Once in a while the world astonishes itself. Anxious incredulity replaces intellectual torpor and a puzzled public strains its antennae in every possible direction, desperately seeking explanations for the causes and nature of what just hit it. 2008 was such a moment. Not only did the financial system collapse, and send the real economy into a tailspin, but it also revealed the great gulf separating economics from a very real capitalism. Modern Political Economics has a single aim: To help readers make sense of how 2008 came about and what the post-2008 world has in store.

The book is divided into two parts. The first part delves into every major economic theory, from Aristotle to the present, with a determination to discover clues of what went wrong in 2008. The main finding is that all economic theory is inherently flawed. Any system of ideas whose purpose is to describe capitalism in mathematical or engineering terms leads to inevitable logical inconsistency; an inherent error that stands between us and a decent grasp of capitalist reality. The only scientific truth about capitalism is its radical indeterminacy, a condition which makes it impossible to use science's tools (e.g. calculus and statistics) to second-guess it. The second part casts an attentive eye on the post-war era; on the breeding ground of the Crash of 2008. It distinguishes between two major post-war phases: The Global Plan (1947-1971) and the Global Minotaur (1971-2008).
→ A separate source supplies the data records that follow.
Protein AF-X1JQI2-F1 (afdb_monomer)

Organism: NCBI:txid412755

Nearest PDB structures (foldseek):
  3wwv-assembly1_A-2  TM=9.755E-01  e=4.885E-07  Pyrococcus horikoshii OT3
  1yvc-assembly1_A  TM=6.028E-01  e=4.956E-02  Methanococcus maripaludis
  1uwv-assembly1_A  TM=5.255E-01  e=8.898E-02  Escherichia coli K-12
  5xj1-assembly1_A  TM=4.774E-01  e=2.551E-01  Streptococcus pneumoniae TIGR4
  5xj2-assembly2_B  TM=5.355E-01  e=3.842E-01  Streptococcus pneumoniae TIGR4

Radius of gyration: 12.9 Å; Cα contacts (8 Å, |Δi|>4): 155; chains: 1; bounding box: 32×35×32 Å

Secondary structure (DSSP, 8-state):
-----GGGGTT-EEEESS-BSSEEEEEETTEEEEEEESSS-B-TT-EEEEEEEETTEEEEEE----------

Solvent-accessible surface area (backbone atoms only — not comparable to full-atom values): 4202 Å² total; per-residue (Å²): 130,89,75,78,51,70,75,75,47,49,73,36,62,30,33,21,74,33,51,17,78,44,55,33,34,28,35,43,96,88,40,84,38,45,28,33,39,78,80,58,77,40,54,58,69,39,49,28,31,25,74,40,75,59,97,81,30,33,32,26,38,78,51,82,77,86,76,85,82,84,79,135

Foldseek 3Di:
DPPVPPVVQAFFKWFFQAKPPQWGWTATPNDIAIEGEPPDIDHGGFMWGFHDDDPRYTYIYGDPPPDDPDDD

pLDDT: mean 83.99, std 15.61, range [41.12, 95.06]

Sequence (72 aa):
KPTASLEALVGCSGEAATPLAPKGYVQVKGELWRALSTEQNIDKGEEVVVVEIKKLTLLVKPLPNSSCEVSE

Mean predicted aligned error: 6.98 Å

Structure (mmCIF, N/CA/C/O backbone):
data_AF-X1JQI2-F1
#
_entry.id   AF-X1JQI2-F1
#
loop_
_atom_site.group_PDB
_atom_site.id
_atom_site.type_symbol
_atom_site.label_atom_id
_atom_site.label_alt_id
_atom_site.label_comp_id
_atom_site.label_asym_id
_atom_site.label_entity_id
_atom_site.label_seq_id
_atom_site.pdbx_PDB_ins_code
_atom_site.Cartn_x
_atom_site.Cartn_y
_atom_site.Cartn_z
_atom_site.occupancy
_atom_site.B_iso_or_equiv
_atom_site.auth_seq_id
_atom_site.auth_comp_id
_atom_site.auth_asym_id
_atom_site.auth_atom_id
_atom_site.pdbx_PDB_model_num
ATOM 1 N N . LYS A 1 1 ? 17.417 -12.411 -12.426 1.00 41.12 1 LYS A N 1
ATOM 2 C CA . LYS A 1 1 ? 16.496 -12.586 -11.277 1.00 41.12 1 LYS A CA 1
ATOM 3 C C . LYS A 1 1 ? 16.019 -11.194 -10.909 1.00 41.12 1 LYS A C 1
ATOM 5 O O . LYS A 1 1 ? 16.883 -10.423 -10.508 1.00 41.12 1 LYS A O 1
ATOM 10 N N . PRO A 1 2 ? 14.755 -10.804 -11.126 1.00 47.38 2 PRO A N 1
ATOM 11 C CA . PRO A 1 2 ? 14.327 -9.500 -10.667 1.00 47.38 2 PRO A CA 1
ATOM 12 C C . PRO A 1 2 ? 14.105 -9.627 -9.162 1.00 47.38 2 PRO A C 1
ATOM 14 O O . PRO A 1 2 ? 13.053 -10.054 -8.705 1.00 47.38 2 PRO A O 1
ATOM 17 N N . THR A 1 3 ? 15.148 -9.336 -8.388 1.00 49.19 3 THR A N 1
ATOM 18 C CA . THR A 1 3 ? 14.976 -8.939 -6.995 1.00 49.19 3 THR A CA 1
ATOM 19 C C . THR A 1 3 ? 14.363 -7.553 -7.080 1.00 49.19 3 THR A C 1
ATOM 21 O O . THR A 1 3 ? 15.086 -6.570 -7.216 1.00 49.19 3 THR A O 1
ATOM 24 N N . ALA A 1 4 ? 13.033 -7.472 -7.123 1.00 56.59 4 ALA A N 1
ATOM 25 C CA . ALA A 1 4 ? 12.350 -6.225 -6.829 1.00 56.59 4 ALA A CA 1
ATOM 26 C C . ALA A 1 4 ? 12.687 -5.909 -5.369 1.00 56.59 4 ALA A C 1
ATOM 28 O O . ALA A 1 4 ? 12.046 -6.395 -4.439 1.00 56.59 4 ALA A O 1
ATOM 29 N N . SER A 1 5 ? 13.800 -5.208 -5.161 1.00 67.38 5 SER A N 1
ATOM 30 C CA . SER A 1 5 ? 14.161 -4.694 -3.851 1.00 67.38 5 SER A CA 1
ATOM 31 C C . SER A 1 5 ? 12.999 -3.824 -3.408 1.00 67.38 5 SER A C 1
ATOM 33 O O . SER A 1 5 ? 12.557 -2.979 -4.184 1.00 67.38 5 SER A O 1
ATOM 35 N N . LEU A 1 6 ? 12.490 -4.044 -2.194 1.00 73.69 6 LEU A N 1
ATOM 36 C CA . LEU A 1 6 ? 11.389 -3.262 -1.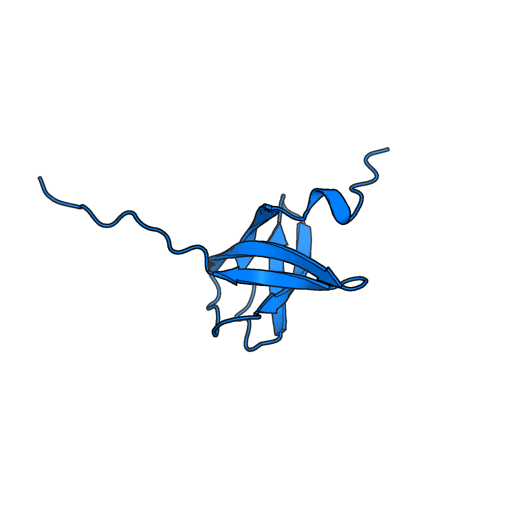625 1.00 73.69 6 LEU A CA 1
ATOM 37 C C . LEU A 1 6 ? 11.615 -1.764 -1.866 1.00 73.69 6 LEU A C 1
ATOM 39 O O . LEU A 1 6 ? 10.718 -1.083 -2.334 1.00 73.69 6 LEU A O 1
ATOM 43 N N . GLU A 1 7 ? 12.846 -1.288 -1.701 1.00 76.06 7 GLU A N 1
ATOM 44 C CA . GLU A 1 7 ? 13.290 0.085 -1.980 1.00 76.06 7 GLU A CA 1
ATOM 45 C C . GLU A 1 7 ? 12.832 0.649 -3.342 1.00 76.06 7 GLU A C 1
ATOM 47 O O . GLU A 1 7 ? 12.505 1.827 -3.433 1.00 76.06 7 GLU A O 1
ATOM 52 N N . ALA A 1 8 ? 12.720 -0.181 -4.383 1.00 83.00 8 ALA A N 1
ATOM 53 C CA . ALA A 1 8 ? 12.273 0.221 -5.719 1.00 83.00 8 ALA A CA 1
ATOM 54 C C . ALA A 1 8 ? 10.751 0.449 -5.839 1.00 83.00 8 ALA A C 1
ATOM 56 O O . ALA A 1 8 ? 10.277 0.839 -6.9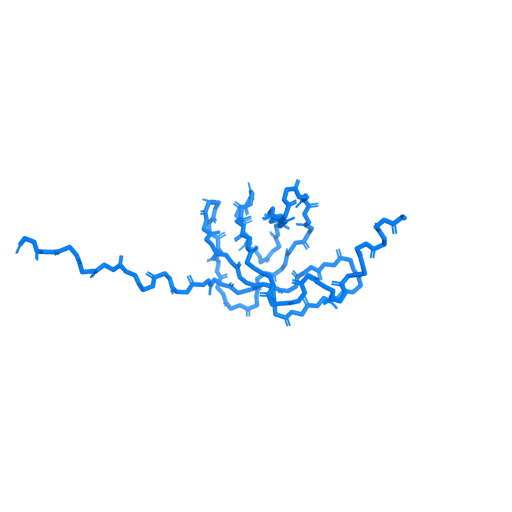10 1.00 83.00 8 ALA A O 1
ATOM 57 N N . LEU A 1 9 ? 9.978 0.153 -4.789 1.00 85.75 9 LEU A N 1
ATOM 58 C CA . LEU A 1 9 ? 8.547 0.458 -4.704 1.00 85.75 9 LEU A CA 1
ATOM 59 C C . LEU A 1 9 ? 8.300 1.854 -4.125 1.00 85.75 9 LEU A C 1
ATOM 61 O O . LEU A 1 9 ? 7.241 2.415 -4.384 1.00 85.75 9 LEU A O 1
ATOM 65 N N . VAL A 1 10 ? 9.249 2.434 -3.378 1.00 90.25 10 VAL A N 1
ATOM 66 C CA . VAL A 1 10 ? 9.121 3.811 -2.871 1.00 90.25 10 VAL A CA 1
ATOM 67 C C . VAL A 1 10 ? 9.048 4.777 -4.054 1.00 90.25 10 V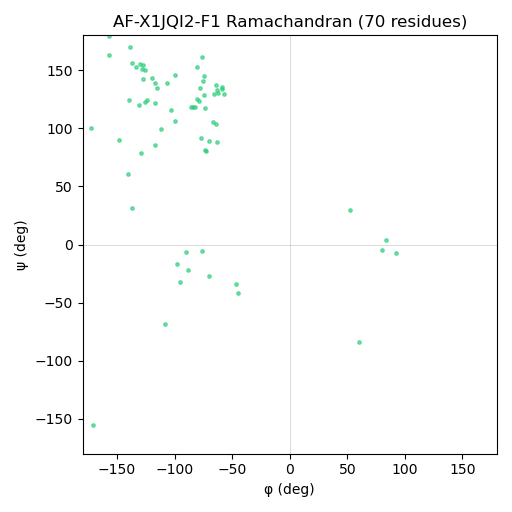AL A C 1
ATOM 69 O O . VAL A 1 10 ? 9.847 4.695 -4.983 1.00 90.25 10 VAL A O 1
ATOM 72 N N . GLY A 1 11 ? 8.063 5.673 -4.041 1.00 89.81 11 GLY A N 1
ATOM 73 C CA . GLY A 1 11 ? 7.775 6.598 -5.137 1.00 89.81 11 GLY A CA 1
ATOM 74 C C . GLY A 1 11 ? 6.980 5.991 -6.296 1.00 89.81 11 GLY A C 1
ATOM 75 O O . GLY A 1 11 ? 6.597 6.726 -7.202 1.00 89.81 11 GLY A O 1
ATOM 76 N N . CYS A 1 12 ? 6.692 4.683 -6.287 1.00 90.75 12 CYS A N 1
ATOM 77 C CA . CYS A 1 12 ? 5.773 4.101 -7.262 1.00 90.75 12 CYS A CA 1
ATOM 78 C C . CYS A 1 12 ? 4.325 4.456 -6.913 1.00 90.75 12 CYS A C 1
ATOM 80 O O . CYS A 1 12 ? 3.925 4.429 -5.744 1.00 90.75 12 CYS A O 1
ATOM 82 N N . SER A 1 13 ? 3.539 4.733 -7.948 1.00 92.25 13 SER A N 1
ATOM 83 C CA . SER A 1 13 ? 2.086 4.786 -7.870 1.00 92.25 13 SER A CA 1
ATOM 84 C C . SER A 1 13 ? 1.478 3.382 -7.936 1.00 92.25 13 SER A C 1
ATOM 86 O O . SER A 1 13 ? 2.066 2.436 -8.478 1.00 92.25 13 SER A O 1
ATOM 88 N N . GLY A 1 14 ? 0.302 3.242 -7.343 1.00 92.69 14 GLY A N 1
ATOM 89 C CA . GLY A 1 14 ? -0.498 2.029 -7.352 1.00 92.69 14 GLY A CA 1
ATOM 90 C C . GLY A 1 14 ? -1.966 2.340 -7.107 1.00 92.69 14 GLY A C 1
ATOM 91 O O . GLY A 1 14 ? -2.343 3.487 -6.893 1.00 92.69 14 GLY A O 1
ATOM 92 N N . GLU A 1 15 ? -2.781 1.296 -7.110 1.00 94.12 15 GLU A N 1
ATOM 93 C CA . GLU A 1 15 ? -4.226 1.400 -6.908 1.00 94.12 15 GLU A CA 1
ATOM 94 C C . GLU A 1 15 ? -4.626 0.662 -5.630 1.00 94.12 15 GLU A C 1
ATOM 96 O O . GLU A 1 15 ? -4.124 -0.429 -5.344 1.00 94.12 15 GLU A O 1
ATOM 101 N N . ALA A 1 16 ? -5.534 1.228 -4.842 1.00 95.00 16 ALA A N 1
ATOM 102 C CA . ALA A 1 16 ? -6.097 0.552 -3.683 1.00 95.00 16 ALA A CA 1
ATOM 103 C C . ALA A 1 16 ? -6.963 -0.650 -4.106 1.00 95.00 16 ALA A C 1
ATOM 105 O O . ALA A 1 16 ? -8.105 -0.506 -4.530 1.00 95.00 16 ALA A O 1
ATOM 106 N N . ALA A 1 17 ? -6.454 -1.870 -3.928 1.00 94.94 17 ALA A N 1
ATOM 107 C CA . ALA A 1 17 ? -7.203 -3.098 -4.208 1.00 94.94 17 ALA A CA 1
ATOM 108 C C . ALA A 1 17 ? -8.337 -3.336 -3.189 1.00 94.94 17 ALA A C 1
ATOM 110 O O . ALA A 1 17 ? -9.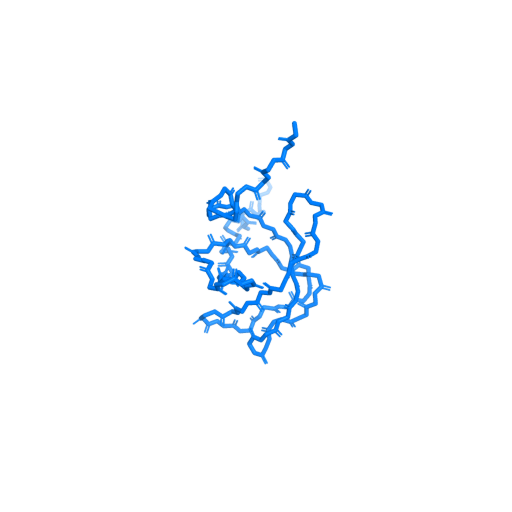351 -3.974 -3.492 1.00 94.94 17 ALA A O 1
ATOM 111 N N . THR A 1 18 ? -8.172 -2.815 -1.971 1.00 94.81 18 THR A N 1
ATOM 112 C CA . THR A 1 18 ? -9.166 -2.810 -0.889 1.00 94.81 18 THR A CA 1
ATOM 113 C C . THR A 1 18 ? -9.164 -1.443 -0.208 1.00 94.81 18 THR A C 1
ATOM 115 O O . THR A 1 18 ? -8.104 -0.823 -0.191 1.00 94.81 18 THR A O 1
ATOM 118 N N . PRO A 1 19 ? -10.253 -1.011 0.451 1.00 93.88 19 PRO A N 1
ATOM 119 C CA . PRO A 1 19 ? -10.227 0.230 1.223 1.00 93.88 19 PRO A CA 1
ATOM 120 C C . PRO A 1 19 ? -9.158 0.178 2.333 1.00 93.88 19 PRO A C 1
ATOM 122 O O . PRO A 1 19 ? -9.042 -0.825 3.043 1.00 93.88 19 PRO A O 1
ATOM 125 N N . LEU A 1 20 ? -8.360 1.240 2.472 1.00 94.00 20 LEU A N 1
ATOM 126 C CA . LEU A 1 20 ? -7.317 1.384 3.488 1.00 94.00 20 LEU A CA 1
ATOM 127 C C . LEU A 1 20 ? -7.827 2.252 4.641 1.00 94.00 20 LEU A C 1
ATOM 129 O O . LEU A 1 20 ? -7.900 3.474 4.519 1.00 94.00 20 LEU A O 1
ATOM 133 N N . ALA A 1 21 ? -8.119 1.603 5.773 1.00 90.38 21 ALA A N 1
ATOM 134 C CA . ALA A 1 21 ? -8.810 2.211 6.914 1.00 90.38 21 ALA A CA 1
ATOM 135 C C . ALA A 1 21 ? -8.267 1.773 8.297 1.00 90.38 21 ALA A C 1
ATOM 137 O O . ALA A 1 21 ? -8.991 1.147 9.072 1.00 90.38 21 ALA A O 1
ATOM 138 N N . PRO A 1 22 ? -6.990 2.008 8.666 1.00 89.44 22 PRO A N 1
ATOM 139 C CA . PRO A 1 22 ? -5.893 2.589 7.889 1.00 89.44 22 PRO A CA 1
ATOM 140 C C . PRO A 1 22 ? -5.082 1.524 7.136 1.00 89.44 22 PRO A C 1
ATOM 142 O O . PRO A 1 22 ? -4.170 1.853 6.391 1.00 89.44 22 PRO A O 1
ATOM 145 N N . LYS A 1 23 ? -5.356 0.234 7.357 1.00 93.50 23 LYS A N 1
ATOM 146 C CA . LYS A 1 23 ? -4.670 -0.883 6.693 1.00 93.50 23 LYS A CA 1
ATOM 147 C C . LYS A 1 23 ? -5.517 -1.401 5.544 1.00 93.50 23 LYS A C 1
ATOM 149 O O . LYS A 1 23 ? -6.735 -1.462 5.667 1.00 93.50 23 LYS A O 1
ATOM 154 N N . GLY A 1 24 ? -4.856 -1.851 4.490 1.00 94.62 24 GLY A N 1
ATOM 155 C CA . GLY A 1 24 ? -5.486 -2.544 3.378 1.00 94.62 24 GLY A CA 1
ATOM 156 C C . GLY A 1 24 ? -4.438 -3.120 2.437 1.00 94.62 24 GLY A C 1
ATOM 157 O O . GLY A 1 24 ? -3.300 -3.392 2.837 1.00 94.62 24 GLY A O 1
ATOM 158 N N . TYR A 1 25 ? -4.833 -3.304 1.188 1.00 95.06 25 TYR A N 1
ATOM 159 C CA . TYR A 1 25 ? -3.993 -3.812 0.123 1.00 95.06 25 TYR A CA 1
ATOM 160 C C . TYR A 1 25 ? -4.034 -2.873 -1.071 1.00 95.06 25 TYR A C 1
ATOM 162 O O . TYR A 1 25 ? -5.081 -2.327 -1.417 1.00 95.06 25 TYR A O 1
ATOM 170 N N . VAL A 1 26 ? -2.880 -2.725 -1.703 1.00 94.75 26 VAL A N 1
ATOM 171 C CA . VAL A 1 26 ? -2.681 -1.930 -2.911 1.00 94.75 26 VAL A CA 1
ATOM 172 C C . VAL A 1 26 ? -2.040 -2.806 -3.968 1.00 94.75 26 VAL A C 1
ATOM 174 O O . VAL A 1 26 ? -1.286 -3.726 -3.648 1.00 94.75 26 VAL A O 1
ATOM 177 N N . GLN A 1 27 ? -2.329 -2.520 -5.224 1.00 94.12 27 GLN A N 1
ATOM 178 C CA . GLN A 1 27 ? -1.717 -3.175 -6.358 1.00 94.12 27 GLN A CA 1
ATOM 179 C C . GLN A 1 27 ? -0.676 -2.236 -6.965 1.00 94.12 27 GLN A C 1
ATOM 181 O O . GLN A 1 27 ? -1.005 -1.156 -7.450 1.00 94.12 27 GLN A O 1
ATOM 186 N N . VAL A 1 28 ? 0.592 -2.643 -6.922 1.00 91.62 28 VAL A N 1
ATOM 187 C CA . VAL A 1 28 ? 1.731 -1.872 -7.442 1.00 91.62 28 VAL A CA 1
ATOM 188 C C . VAL A 1 28 ? 2.460 -2.748 -8.448 1.00 91.62 28 VAL A C 1
ATOM 190 O O . VAL A 1 28 ? 2.834 -3.870 -8.121 1.00 91.62 28 VAL A O 1
ATOM 193 N N . LYS A 1 29 ? 2.642 -2.265 -9.685 1.00 86.81 29 LYS A N 1
ATOM 194 C CA . LYS A 1 29 ? 3.288 -3.022 -10.783 1.00 86.81 29 LYS A CA 1
ATOM 195 C C . LYS A 1 29 ? 2.679 -4.419 -11.030 1.00 86.81 29 LYS A C 1
ATOM 197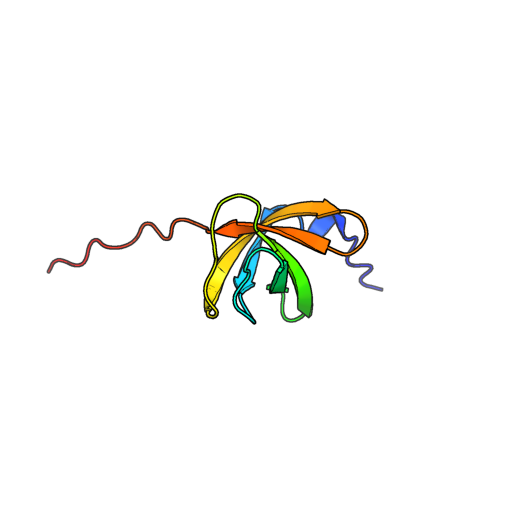 O O . LYS A 1 29 ? 3.368 -5.326 -11.483 1.00 86.81 29 LYS A O 1
ATOM 202 N N . GLY A 1 30 ? 1.384 -4.589 -10.747 1.00 88.00 30 GLY A N 1
ATOM 203 C CA . GLY A 1 30 ? 0.679 -5.871 -10.891 1.00 88.00 30 GLY A CA 1
ATOM 204 C C . GLY A 1 30 ? 0.831 -6.829 -9.705 1.00 88.00 30 GLY A C 1
ATOM 205 O O . GLY A 1 30 ? 0.305 -7.936 -9.754 1.00 88.00 30 GLY A O 1
ATOM 206 N N . GLU A 1 31 ? 1.503 -6.412 -8.633 1.00 89.56 31 GLU A N 1
ATOM 207 C CA . GLU A 1 31 ? 1.666 -7.196 -7.410 1.00 89.56 31 GLU A CA 1
ATOM 208 C C . GLU A 1 31 ? 0.791 -6.641 -6.283 1.00 89.56 31 GLU A C 1
ATOM 210 O O . GLU A 1 31 ? 0.693 -5.427 -6.097 1.00 89.56 31 GLU A O 1
ATOM 215 N N . LEU A 1 32 ? 0.169 -7.536 -5.509 1.00 92.38 32 LEU A N 1
ATOM 216 C CA . LEU A 1 32 ? -0.649 -7.170 -4.357 1.00 92.38 32 LEU A CA 1
ATOM 217 C C . LEU A 1 32 ? 0.230 -7.006 -3.114 1.00 92.38 32 LEU A C 1
ATOM 219 O O . LEU A 1 32 ? 0.829 -7.963 -2.623 1.00 92.38 32 LEU A O 1
ATOM 223 N N . TRP A 1 33 ? 0.246 -5.799 -2.563 1.00 93.88 33 TRP A N 1
ATOM 224 C CA . TRP A 1 33 ? 1.056 -5.435 -1.412 1.00 93.88 33 TRP A CA 1
ATOM 225 C C . TRP A 1 33 ? 0.195 -4.970 -0.248 1.00 93.88 33 TRP A C 1
ATOM 227 O O . TRP A 1 33 ? -0.800 -4.267 -0.415 1.00 93.88 33 TRP A O 1
ATOM 237 N N . ARG A 1 34 ? 0.607 -5.327 0.972 1.00 94.06 34 ARG A N 1
ATOM 238 C CA . ARG A 1 34 ? 0.034 -4.737 2.185 1.00 94.06 34 ARG A CA 1
ATOM 239 C C . ARG A 1 34 ? 0.393 -3.267 2.241 1.00 94.06 34 ARG A C 1
ATOM 241 O O . ARG A 1 34 ? 1.578 -2.938 2.191 1.00 94.06 34 ARG A O 1
ATOM 248 N N . ALA A 1 35 ? -0.605 -2.427 2.460 1.00 94.69 35 ALA A N 1
ATOM 249 C CA . ALA A 1 35 ? -0.409 -1.004 2.614 1.00 94.69 35 ALA A CA 1
ATOM 250 C C . ALA A 1 35 ? -1.087 -0.439 3.858 1.00 94.69 35 ALA A C 1
ATOM 252 O O . ALA A 1 35 ? -2.037 -1.006 4.407 1.00 94.69 35 ALA A O 1
ATOM 253 N N . LEU A 1 36 ? -0.542 0.678 4.323 1.00 94.50 36 LEU A N 1
ATOM 254 C CA . LEU A 1 36 ? -1.046 1.441 5.446 1.00 94.50 36 LEU A CA 1
ATOM 255 C C . LEU A 1 36 ? -1.139 2.905 5.029 1.00 94.50 36 LEU A C 1
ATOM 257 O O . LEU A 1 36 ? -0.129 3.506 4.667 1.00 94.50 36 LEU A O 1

This dynamic new book delves into every major economic theory and maps out meticulously the trajectory that global capitalism followed from post-war almost centrally planned stability, to designed disintegration in the 1970s, to an intentional magnification of unsustainable imbalances in the 1980s and, finally, to the most spectacular privatisation of money in the 1990s and beyond. Modern Political Economics is essential reading for Economics students and anyone seeking a better understanding of the 2008 economic crash.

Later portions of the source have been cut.